--- What you need to do ---
Reproduce the records below exactly, but only between the lines holding "ATOM 54 O O" and "ATOM 60 C C", inclusive.

(Data to process Opens)

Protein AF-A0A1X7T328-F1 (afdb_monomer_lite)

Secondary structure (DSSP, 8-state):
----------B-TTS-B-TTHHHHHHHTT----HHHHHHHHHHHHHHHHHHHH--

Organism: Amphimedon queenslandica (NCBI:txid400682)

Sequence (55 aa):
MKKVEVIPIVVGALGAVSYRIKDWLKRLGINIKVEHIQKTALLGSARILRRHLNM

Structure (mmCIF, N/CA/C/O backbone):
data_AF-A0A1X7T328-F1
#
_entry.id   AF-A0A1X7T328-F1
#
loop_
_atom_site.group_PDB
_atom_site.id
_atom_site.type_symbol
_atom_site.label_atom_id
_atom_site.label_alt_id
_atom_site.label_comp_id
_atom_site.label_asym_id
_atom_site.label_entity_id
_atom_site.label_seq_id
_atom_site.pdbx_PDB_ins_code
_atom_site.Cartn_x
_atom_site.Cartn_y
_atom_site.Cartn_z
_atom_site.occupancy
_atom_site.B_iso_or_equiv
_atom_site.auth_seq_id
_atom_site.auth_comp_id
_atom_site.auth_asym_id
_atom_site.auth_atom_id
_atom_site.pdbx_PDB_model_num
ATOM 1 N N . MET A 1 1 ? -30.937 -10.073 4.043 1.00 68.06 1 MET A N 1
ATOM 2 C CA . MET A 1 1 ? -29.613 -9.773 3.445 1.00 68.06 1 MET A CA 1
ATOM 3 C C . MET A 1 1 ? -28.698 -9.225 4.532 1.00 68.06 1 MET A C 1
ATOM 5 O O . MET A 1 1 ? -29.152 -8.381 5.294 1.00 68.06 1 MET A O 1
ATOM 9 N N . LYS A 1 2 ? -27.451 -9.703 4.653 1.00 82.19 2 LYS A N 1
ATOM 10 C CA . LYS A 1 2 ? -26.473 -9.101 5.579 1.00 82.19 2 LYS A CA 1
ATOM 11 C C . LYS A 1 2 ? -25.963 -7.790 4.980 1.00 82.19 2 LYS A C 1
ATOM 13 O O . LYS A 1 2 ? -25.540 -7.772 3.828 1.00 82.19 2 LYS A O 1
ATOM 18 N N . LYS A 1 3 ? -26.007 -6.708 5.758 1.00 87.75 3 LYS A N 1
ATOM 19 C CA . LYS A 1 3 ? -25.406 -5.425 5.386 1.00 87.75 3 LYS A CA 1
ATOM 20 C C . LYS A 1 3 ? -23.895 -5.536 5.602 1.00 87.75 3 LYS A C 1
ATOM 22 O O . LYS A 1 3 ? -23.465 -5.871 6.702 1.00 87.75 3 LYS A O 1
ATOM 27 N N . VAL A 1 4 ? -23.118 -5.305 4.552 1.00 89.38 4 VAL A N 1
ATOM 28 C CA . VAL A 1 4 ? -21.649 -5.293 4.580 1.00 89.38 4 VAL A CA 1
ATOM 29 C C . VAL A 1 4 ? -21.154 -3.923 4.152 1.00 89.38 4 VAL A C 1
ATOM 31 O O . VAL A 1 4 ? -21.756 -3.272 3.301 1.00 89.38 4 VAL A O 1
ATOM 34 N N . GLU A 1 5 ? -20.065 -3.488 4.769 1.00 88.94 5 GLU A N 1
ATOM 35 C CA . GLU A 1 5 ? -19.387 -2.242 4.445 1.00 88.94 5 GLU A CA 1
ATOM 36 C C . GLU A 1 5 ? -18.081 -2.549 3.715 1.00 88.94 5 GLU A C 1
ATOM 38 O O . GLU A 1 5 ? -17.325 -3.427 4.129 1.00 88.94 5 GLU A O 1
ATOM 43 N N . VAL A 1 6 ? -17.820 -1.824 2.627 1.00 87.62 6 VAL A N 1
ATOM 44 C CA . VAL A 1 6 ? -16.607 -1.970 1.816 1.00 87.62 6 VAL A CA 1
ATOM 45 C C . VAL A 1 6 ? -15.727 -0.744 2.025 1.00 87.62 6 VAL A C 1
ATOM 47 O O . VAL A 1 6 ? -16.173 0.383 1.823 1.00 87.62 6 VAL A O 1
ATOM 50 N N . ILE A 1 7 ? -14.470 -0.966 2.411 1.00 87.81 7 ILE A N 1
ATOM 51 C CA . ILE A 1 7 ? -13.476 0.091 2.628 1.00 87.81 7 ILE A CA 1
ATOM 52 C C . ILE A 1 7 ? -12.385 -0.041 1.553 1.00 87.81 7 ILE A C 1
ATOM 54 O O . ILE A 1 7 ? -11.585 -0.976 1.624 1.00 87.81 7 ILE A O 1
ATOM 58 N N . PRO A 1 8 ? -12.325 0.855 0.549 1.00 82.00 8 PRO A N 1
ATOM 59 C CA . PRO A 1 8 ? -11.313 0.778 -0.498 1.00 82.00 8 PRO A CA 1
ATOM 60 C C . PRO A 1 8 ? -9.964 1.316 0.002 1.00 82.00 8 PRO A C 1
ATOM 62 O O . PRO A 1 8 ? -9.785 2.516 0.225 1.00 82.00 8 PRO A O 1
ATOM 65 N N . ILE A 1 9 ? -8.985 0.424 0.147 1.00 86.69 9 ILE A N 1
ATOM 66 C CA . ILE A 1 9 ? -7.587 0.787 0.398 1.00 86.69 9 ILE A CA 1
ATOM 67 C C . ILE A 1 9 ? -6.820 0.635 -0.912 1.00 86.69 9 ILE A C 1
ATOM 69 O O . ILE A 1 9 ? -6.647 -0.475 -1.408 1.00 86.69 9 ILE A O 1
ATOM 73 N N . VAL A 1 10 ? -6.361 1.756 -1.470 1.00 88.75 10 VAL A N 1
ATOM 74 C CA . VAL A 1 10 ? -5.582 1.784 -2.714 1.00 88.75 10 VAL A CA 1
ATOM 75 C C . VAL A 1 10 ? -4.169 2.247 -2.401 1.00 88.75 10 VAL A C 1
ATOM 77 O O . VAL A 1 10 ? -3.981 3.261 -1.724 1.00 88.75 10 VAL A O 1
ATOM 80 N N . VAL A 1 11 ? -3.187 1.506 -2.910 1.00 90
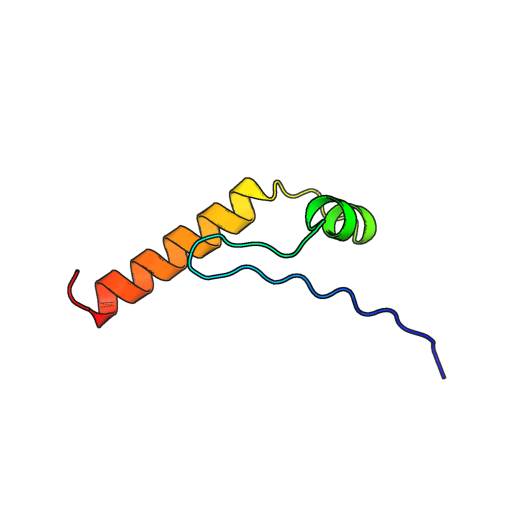.81 11 VAL A N 1
ATOM 81 C CA . VAL A 1 11 ? -1.765 1.838 -2.825 1.00 90.81 11 VAL A CA 1
ATOM 82 C C . VAL A 1 11 ? -1.206 1.815 -4.240 1.00 90.81 11 VAL A C 1
ATOM 84 O O . VAL A 1 11 ? -1.179 0.773 -4.891 1.00 90.81 11 VAL A O 1
ATOM 87 N N . GLY A 1 12 ? -0.804 2.978 -4.734 1.00 89.62 12 GLY A N 1
ATOM 88 C CA . GLY A 1 12 ? -0.218 3.129 -6.055 1.00 89.62 12 GLY A CA 1
ATOM 89 C C . GLY A 1 12 ? 1.227 2.642 -6.103 1.00 89.62 12 GLY A C 1
ATOM 90 O O . GLY A 1 12 ? 1.945 2.657 -5.103 1.00 89.62 12 GLY A O 1
ATOM 91 N N . ALA A 1 13 ? 1.676 2.291 -7.30
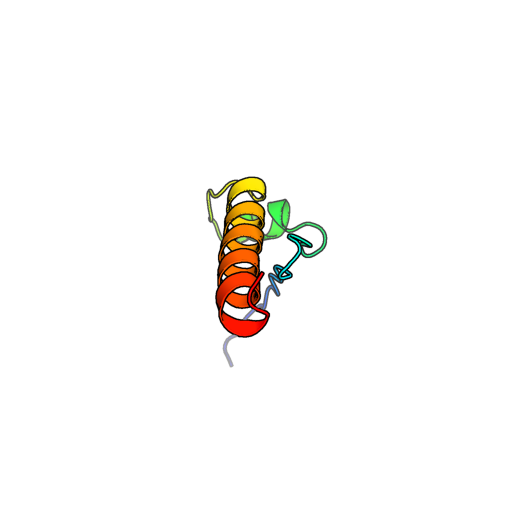8 1.00 87.69 13 ALA A N 1
ATOM 92 C CA . ALA A 1 13 ? 3.046 1.862 -7.592 1.00 87.69 13 ALA A CA 1
ATOM 93 C C . ALA A 1 13 ? 4.115 2.871 -7.124 1.00 87.69 13 ALA A C 1
ATOM 95 O O . ALA A 1 13 ? 5.189 2.487 -6.668 1.00 87.69 13 ALA A O 1
ATOM 96 N N . LEU A 1 14 ? 3.791 4.167 -7.180 1.00 82.81 14 LEU A N 1
ATOM 97 C CA . LEU A 1 14 ? 4.654 5.267 -6.736 1.00 82.81 14 LEU A CA 1
ATOM 98 C C . LEU A 1 14 ? 4.476 5.625 -5.248 1.00 82.81 14 LEU A C 1
ATOM 100 O O . LEU A 1 14 ? 4.852 6.711 -4.822 1.00 82.81 14 LEU 
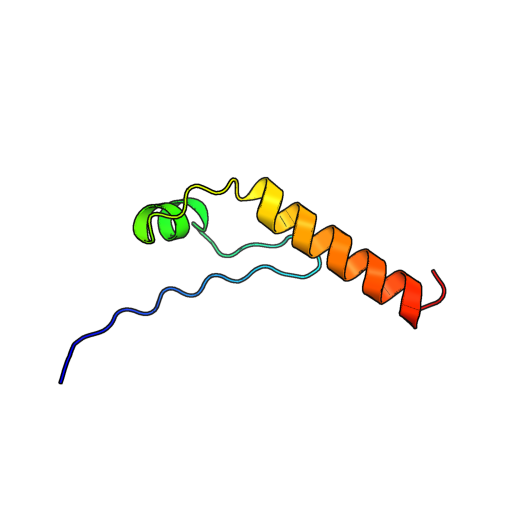A O 1
ATOM 104 N N . GLY A 1 15 ? 3.867 4.748 -4.447 1.00 82.88 15 GLY A N 1
ATOM 105 C CA . GLY A 1 15 ? 3.643 4.994 -3.019 1.00 82.88 15 GLY A CA 1
ATOM 106 C C . GLY A 1 15 ? 2.505 5.978 -2.717 1.00 82.88 15 GLY A C 1
ATOM 107 O O . GLY A 1 15 ? 2.339 6.386 -1.569 1.00 82.88 15 GLY A O 1
ATOM 108 N N . ALA A 1 16 ? 1.691 6.348 -3.709 1.00 87.94 16 ALA A N 1
ATOM 109 C CA . ALA A 1 16 ? 0.441 7.069 -3.469 1.00 87.94 16 ALA A CA 1
ATOM 110 C C . ALA A 1 16 ? -0.519 6.198 -2.637 1.00 87.94 16 ALA A C 1
ATOM 112 O O . ALA A 1 16 ? -0.586 4.989 -2.844 1.00 87.94 16 ALA A O 1
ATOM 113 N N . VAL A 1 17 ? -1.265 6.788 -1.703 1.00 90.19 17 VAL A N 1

(Data to process Closes)

--- Exercise output ---
ATOM 54 O O . ILE A 1 7 ? -11.585 -0.976 1.624 1.00 87.81 7 ILE A O 1
ATOM 58 N N . PRO A 1 8 ? -12.325 0.855 0.549 1.00 82.00 8 PRO A N 1
ATOM 59 C CA . PRO A 1 8 ? -11.313 0.778 -0.498 1.00 82.00 8 PRO A CA 1
ATOM 60 C C . PRO A 1 8 ? -9.964 1.316 0.002 1.00 82.00 8 PRO A C 1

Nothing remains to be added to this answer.